**Assigned task**
Print the records below exactly, from the line containing "ATOM 255 C CA" down to the line containing "ATOM 273 C C", both lines included, and omit every picture.
::: Record extracts :::
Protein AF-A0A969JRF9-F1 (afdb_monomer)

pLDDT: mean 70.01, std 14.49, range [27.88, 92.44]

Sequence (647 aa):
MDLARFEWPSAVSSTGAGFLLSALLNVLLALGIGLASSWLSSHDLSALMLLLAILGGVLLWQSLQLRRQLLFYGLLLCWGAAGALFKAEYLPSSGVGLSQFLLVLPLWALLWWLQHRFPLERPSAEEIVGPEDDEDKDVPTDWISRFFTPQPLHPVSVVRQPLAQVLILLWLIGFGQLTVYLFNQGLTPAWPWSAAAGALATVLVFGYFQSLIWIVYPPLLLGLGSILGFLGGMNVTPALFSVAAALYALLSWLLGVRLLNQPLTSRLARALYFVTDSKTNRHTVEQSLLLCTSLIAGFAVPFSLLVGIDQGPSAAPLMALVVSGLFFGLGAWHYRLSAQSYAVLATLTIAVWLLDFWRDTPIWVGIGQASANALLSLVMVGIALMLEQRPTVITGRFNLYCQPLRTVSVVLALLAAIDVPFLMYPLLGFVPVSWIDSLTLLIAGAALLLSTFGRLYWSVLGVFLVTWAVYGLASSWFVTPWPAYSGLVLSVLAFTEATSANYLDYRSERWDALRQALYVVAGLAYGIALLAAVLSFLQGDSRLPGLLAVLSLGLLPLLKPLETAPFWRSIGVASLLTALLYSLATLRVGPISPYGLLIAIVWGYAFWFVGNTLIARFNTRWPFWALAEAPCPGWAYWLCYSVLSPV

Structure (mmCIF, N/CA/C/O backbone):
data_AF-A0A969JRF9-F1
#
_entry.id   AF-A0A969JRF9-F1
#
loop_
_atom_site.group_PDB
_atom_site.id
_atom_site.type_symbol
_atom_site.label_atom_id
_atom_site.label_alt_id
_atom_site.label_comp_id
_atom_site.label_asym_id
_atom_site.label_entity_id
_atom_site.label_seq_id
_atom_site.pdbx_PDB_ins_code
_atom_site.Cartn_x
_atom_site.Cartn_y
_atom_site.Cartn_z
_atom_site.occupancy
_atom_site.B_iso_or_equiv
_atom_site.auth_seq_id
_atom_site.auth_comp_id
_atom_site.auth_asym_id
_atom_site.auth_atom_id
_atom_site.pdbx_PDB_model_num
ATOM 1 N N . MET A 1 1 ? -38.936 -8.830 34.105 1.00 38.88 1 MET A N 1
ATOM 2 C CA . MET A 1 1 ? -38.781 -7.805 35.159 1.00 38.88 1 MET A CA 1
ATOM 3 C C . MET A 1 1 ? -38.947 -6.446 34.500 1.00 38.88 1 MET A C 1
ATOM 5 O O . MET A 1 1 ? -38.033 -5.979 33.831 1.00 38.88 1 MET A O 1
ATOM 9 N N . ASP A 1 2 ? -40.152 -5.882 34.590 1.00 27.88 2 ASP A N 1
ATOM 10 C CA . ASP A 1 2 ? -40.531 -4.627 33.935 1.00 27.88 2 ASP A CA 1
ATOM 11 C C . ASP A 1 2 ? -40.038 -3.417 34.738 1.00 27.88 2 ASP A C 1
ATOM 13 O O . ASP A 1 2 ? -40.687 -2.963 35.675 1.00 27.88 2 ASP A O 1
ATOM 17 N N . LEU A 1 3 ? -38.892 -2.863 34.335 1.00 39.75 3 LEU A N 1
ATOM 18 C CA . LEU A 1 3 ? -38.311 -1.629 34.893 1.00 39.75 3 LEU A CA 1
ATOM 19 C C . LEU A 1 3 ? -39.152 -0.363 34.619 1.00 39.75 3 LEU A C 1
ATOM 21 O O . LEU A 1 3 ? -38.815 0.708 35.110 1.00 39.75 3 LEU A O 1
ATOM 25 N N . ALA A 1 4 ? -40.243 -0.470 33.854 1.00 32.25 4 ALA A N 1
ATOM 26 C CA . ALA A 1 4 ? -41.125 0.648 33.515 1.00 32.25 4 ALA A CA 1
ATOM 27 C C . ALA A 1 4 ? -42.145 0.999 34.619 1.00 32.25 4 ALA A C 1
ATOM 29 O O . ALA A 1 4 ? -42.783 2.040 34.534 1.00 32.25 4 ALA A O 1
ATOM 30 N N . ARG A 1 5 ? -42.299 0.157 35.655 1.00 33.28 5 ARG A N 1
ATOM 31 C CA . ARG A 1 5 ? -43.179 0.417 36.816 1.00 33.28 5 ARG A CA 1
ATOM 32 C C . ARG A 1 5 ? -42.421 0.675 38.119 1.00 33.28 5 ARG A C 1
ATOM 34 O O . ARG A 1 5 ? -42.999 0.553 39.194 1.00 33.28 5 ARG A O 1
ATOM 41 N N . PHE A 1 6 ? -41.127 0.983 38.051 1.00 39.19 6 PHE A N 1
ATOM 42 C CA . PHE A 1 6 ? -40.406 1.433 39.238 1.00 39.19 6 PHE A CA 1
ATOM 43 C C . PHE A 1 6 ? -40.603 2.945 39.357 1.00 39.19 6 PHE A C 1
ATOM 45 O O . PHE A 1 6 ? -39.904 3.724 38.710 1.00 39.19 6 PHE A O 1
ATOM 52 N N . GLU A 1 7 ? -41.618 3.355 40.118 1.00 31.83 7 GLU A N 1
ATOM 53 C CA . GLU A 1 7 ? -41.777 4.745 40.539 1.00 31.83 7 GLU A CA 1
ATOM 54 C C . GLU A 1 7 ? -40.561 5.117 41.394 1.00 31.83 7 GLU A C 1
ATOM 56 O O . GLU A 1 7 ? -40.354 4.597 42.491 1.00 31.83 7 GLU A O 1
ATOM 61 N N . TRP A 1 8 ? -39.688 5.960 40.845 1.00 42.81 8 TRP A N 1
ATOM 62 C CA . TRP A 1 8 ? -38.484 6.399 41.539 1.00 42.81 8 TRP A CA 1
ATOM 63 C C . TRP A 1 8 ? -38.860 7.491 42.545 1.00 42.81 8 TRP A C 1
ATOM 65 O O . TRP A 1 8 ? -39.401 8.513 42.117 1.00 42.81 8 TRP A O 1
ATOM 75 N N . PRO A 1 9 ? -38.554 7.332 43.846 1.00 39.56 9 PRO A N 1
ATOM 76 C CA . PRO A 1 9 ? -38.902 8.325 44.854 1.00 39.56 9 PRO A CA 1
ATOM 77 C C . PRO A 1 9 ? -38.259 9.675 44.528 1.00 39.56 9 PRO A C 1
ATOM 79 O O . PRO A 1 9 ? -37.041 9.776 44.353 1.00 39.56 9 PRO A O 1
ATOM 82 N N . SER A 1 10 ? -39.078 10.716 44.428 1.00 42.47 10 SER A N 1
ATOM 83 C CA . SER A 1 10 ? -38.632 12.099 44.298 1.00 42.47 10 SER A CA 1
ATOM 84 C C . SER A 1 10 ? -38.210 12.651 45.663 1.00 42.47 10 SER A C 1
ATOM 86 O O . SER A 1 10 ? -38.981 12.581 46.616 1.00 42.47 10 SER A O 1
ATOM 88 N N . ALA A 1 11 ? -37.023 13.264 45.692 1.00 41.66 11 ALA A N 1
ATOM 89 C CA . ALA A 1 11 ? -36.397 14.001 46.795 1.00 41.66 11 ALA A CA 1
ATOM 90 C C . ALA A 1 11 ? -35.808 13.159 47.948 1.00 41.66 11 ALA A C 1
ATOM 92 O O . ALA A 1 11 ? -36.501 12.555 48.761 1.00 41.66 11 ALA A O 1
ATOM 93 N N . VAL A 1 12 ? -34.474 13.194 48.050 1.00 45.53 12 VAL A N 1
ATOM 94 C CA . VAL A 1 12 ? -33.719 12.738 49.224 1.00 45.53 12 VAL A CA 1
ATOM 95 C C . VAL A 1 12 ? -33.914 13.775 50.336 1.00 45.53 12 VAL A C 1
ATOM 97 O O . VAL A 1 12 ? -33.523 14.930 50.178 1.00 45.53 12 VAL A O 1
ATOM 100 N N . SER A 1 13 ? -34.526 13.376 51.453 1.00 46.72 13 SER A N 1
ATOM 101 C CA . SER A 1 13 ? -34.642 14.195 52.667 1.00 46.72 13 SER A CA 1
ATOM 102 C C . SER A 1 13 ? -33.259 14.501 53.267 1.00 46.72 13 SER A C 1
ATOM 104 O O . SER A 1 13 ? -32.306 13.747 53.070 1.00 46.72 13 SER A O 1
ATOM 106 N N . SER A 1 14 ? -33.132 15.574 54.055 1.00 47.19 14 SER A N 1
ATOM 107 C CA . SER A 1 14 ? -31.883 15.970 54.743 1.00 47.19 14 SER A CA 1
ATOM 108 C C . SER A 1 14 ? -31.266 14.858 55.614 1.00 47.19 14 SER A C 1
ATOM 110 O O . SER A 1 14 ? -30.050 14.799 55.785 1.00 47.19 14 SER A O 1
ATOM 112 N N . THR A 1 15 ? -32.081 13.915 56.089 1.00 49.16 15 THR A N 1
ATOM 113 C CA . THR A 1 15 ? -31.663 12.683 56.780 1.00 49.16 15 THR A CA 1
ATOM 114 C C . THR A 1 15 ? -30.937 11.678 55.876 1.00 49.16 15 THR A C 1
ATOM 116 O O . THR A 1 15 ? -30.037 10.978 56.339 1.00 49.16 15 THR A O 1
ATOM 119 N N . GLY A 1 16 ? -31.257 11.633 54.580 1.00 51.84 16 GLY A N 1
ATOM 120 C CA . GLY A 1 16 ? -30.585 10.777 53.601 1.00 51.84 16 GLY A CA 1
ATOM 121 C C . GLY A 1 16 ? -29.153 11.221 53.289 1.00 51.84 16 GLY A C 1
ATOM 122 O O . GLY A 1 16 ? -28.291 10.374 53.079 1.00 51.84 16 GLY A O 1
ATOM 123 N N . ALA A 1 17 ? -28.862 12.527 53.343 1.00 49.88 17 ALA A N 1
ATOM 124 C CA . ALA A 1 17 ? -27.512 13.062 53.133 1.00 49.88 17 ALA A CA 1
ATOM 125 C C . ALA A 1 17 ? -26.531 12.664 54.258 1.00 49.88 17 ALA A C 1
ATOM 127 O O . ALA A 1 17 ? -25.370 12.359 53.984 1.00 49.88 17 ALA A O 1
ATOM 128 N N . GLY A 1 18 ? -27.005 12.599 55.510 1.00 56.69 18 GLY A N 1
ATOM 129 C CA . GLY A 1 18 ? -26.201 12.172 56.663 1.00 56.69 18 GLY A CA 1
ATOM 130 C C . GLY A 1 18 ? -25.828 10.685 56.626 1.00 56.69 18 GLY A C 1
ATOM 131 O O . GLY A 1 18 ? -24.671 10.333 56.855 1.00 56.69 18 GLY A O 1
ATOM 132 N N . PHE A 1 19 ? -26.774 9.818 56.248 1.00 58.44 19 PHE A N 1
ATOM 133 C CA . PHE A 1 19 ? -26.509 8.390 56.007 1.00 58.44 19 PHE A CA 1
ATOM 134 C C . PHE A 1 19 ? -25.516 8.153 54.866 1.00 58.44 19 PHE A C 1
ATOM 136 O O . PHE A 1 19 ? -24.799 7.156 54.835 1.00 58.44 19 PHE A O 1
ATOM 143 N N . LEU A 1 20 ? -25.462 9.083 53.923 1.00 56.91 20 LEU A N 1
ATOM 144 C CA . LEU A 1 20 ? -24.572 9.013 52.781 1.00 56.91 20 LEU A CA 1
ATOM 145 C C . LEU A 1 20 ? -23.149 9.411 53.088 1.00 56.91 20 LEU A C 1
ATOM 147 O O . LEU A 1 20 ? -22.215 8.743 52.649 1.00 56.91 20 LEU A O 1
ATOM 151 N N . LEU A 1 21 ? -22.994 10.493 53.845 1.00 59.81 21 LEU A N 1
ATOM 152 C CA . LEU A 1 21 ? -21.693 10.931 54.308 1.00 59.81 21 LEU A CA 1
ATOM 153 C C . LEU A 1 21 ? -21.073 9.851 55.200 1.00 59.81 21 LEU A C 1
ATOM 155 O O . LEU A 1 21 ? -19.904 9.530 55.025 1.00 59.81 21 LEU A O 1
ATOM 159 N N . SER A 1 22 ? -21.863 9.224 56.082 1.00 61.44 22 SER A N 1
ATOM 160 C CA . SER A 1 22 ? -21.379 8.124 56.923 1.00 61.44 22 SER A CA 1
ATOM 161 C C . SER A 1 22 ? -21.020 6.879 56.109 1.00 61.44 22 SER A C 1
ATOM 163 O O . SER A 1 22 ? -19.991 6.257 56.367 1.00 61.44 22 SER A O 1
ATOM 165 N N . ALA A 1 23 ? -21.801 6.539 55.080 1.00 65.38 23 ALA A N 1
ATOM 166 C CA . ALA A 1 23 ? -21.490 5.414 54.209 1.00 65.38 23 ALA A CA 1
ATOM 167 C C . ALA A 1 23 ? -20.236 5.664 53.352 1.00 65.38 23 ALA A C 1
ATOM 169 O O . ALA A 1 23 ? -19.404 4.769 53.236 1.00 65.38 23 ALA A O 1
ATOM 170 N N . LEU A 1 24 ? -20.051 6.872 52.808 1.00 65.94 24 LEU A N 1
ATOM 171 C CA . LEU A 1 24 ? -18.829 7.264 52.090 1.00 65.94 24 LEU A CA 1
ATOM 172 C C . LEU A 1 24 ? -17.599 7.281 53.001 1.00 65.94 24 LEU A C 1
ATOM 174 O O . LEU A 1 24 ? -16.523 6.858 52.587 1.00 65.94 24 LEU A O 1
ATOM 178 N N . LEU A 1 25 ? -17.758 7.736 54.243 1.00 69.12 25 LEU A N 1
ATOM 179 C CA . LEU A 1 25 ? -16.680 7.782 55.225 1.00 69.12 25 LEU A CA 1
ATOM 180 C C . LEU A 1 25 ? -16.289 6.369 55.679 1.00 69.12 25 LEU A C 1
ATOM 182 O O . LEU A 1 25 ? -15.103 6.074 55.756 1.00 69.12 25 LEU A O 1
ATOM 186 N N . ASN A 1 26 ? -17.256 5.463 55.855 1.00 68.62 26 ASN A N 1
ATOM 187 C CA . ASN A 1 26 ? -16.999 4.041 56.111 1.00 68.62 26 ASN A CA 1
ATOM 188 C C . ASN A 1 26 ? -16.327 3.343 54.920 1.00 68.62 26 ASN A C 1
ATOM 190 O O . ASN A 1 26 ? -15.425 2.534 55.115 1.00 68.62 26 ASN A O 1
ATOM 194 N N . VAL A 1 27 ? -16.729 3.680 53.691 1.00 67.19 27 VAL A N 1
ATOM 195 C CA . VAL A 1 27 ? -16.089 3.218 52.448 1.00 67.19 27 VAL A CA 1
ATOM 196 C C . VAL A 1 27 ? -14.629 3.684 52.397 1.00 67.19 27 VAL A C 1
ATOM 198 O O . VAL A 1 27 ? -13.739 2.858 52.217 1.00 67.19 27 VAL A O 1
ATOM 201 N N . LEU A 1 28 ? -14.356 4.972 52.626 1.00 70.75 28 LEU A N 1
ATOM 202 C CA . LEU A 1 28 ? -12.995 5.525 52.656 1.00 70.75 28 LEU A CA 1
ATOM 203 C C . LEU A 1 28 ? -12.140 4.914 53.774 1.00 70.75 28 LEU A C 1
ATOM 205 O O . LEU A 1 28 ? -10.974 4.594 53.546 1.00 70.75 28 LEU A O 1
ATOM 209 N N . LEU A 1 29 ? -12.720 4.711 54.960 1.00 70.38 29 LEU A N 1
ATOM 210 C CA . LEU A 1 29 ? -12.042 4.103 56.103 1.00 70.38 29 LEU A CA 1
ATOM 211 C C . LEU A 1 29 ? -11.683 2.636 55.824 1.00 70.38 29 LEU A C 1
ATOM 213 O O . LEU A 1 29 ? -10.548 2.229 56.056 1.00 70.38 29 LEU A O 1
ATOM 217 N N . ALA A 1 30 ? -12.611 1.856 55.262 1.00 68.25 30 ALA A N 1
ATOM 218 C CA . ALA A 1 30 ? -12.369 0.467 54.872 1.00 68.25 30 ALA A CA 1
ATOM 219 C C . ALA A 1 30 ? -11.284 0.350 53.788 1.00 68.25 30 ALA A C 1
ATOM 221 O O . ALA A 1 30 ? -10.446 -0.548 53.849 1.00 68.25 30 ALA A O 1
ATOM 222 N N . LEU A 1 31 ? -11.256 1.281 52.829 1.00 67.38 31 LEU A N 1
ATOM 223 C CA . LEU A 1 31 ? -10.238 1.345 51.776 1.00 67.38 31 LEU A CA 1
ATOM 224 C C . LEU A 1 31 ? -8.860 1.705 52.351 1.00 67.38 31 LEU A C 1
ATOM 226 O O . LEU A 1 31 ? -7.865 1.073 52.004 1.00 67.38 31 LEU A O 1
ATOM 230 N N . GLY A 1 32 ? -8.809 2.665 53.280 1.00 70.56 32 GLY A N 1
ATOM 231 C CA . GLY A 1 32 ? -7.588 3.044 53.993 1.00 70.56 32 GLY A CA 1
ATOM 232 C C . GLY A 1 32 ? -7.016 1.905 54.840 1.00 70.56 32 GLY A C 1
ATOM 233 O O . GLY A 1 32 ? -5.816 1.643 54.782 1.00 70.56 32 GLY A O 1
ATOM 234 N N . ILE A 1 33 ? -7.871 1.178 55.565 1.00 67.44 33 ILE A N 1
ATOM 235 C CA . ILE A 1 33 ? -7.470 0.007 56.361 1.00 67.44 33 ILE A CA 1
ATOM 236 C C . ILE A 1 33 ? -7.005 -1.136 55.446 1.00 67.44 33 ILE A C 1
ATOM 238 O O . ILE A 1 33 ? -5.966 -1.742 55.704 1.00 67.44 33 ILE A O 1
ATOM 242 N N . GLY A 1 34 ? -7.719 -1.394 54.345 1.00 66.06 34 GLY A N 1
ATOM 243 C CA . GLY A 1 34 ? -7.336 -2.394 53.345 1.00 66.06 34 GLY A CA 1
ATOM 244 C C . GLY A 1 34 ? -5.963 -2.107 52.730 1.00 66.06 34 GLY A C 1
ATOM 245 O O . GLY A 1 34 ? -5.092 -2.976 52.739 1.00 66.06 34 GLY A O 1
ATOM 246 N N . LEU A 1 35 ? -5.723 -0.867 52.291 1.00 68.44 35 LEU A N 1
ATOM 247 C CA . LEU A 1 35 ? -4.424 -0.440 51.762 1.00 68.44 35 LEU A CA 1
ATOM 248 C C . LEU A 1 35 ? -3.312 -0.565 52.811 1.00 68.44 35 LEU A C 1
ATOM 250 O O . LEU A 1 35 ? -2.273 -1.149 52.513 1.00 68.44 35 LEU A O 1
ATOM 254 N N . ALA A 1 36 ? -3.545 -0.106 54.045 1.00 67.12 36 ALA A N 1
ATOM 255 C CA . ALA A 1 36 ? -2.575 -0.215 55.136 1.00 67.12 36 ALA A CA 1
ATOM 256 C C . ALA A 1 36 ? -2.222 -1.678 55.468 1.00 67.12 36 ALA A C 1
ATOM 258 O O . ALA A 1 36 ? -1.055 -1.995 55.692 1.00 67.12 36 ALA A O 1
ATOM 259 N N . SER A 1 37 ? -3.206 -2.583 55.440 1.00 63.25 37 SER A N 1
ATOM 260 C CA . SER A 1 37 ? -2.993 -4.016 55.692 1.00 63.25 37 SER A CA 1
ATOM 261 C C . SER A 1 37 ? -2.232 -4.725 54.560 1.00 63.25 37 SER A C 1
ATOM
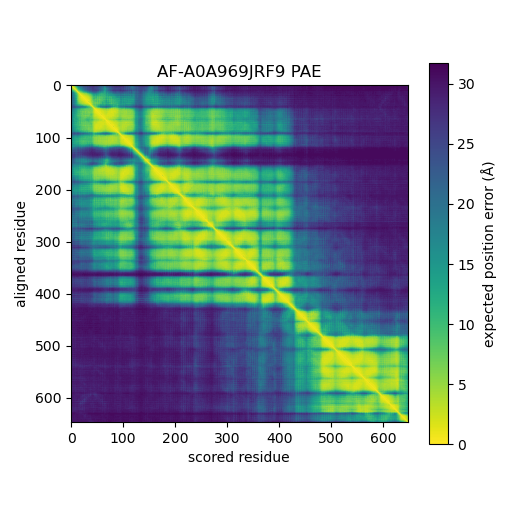 263 O O . SER A 1 37 ? -1.332 -5.523 54.829 1.00 63.25 37 SER A O 1
ATOM 265 N N . SER A 1 38 ? -2.516 -4.371 53.300 1.00 62.53 38 SER A N 1
ATOM 266 C CA . SER A 1 38 ? -1.813 -4.903 52.121 1.00 62.53 38 SER A CA 1
ATOM 267 C C . SER A 1 38 ? -0.360 -4.427 52.023 1.00 62.53 38 SER A C 1
ATOM 269 O O . SER A 1 38 ? 0.493 -5.120 51.478 1.00 62.53 38 SER A O 1
ATOM 271 N N . TRP A 1 39 ? -0.058 -3.255 52.588 1.00 59.00 39 TRP A N 1
ATOM 272 C CA . TRP A 1 39 ? 1.302 -2.722 52.655 1.00 59.00 39 TRP A CA 1
ATOM 273 C C . TRP A 1 39 ? 2.148 -3.429 53.725 1.00 59.00 39 TRP A C 1
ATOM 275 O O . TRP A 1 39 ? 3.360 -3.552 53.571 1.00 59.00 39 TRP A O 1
:::
**Answer to the exercise**
ATOM 255 C CA . ALA A 1 36 ? -2.575 -0.215 55.136 1.00 67.12 36 ALA A CA 1
ATOM 256 C C . ALA A 1 36 ? -2.222 -1.678 55.468 1.00 67.12 36 ALA A C 1
ATOM 258 O O . ALA A 1 36 ? -1.055 -1.995 55.692 1.00 67.12 36 ALA A O 1
ATOM 259 N N . SER A 1 37 ? -3.206 -2.583 55.440 1.00 63.25 37 SER A N 1
ATOM 260 C CA . SER A 1 37 ? -2.993 -4.016 55.692 1.00 63.25 37 SER A CA 1
ATOM 261 C C . SER A 1 37 ? -2.232 -4.725 54.560 1.00 63.25 37 SER A C 1
ATOM
 263 O O . SER A 1 37 ? -1.332 -5.523 54.829 1.00 63.25 37 SER A O 1
ATOM 265 N N . SER A 1 38 ? -2.516 -4.371 53.300 1.00 62.53 38 SER A N 1
ATOM 266 C CA . SER A 1 38 ? -1.813 -4.903 52.121 1.00 62.53 38 SER A CA 1
ATOM 267 C C . SER A 1 38 ? -0.360 -4.427 52.023 1.00 62.53 38 SER A C 1
ATOM 269 O O . SER A 1 38 ? 0.493 -5.120 51.478 1.00 62.53 38 SER A O 1
ATOM 271 N N . TRP A 1 39 ? -0.058 -3.255 52.588 1.00 59.00 39 TRP A N 1
ATOM 272 C CA . TRP A 1 39 ? 1.302 -2.722 52.655 1.00 59.00 39 TRP A CA 1
ATOM 273 C C . TRP A 1 39 ? 2.148 -3.429 53.725 1.00 59.00 39 TRP A C 1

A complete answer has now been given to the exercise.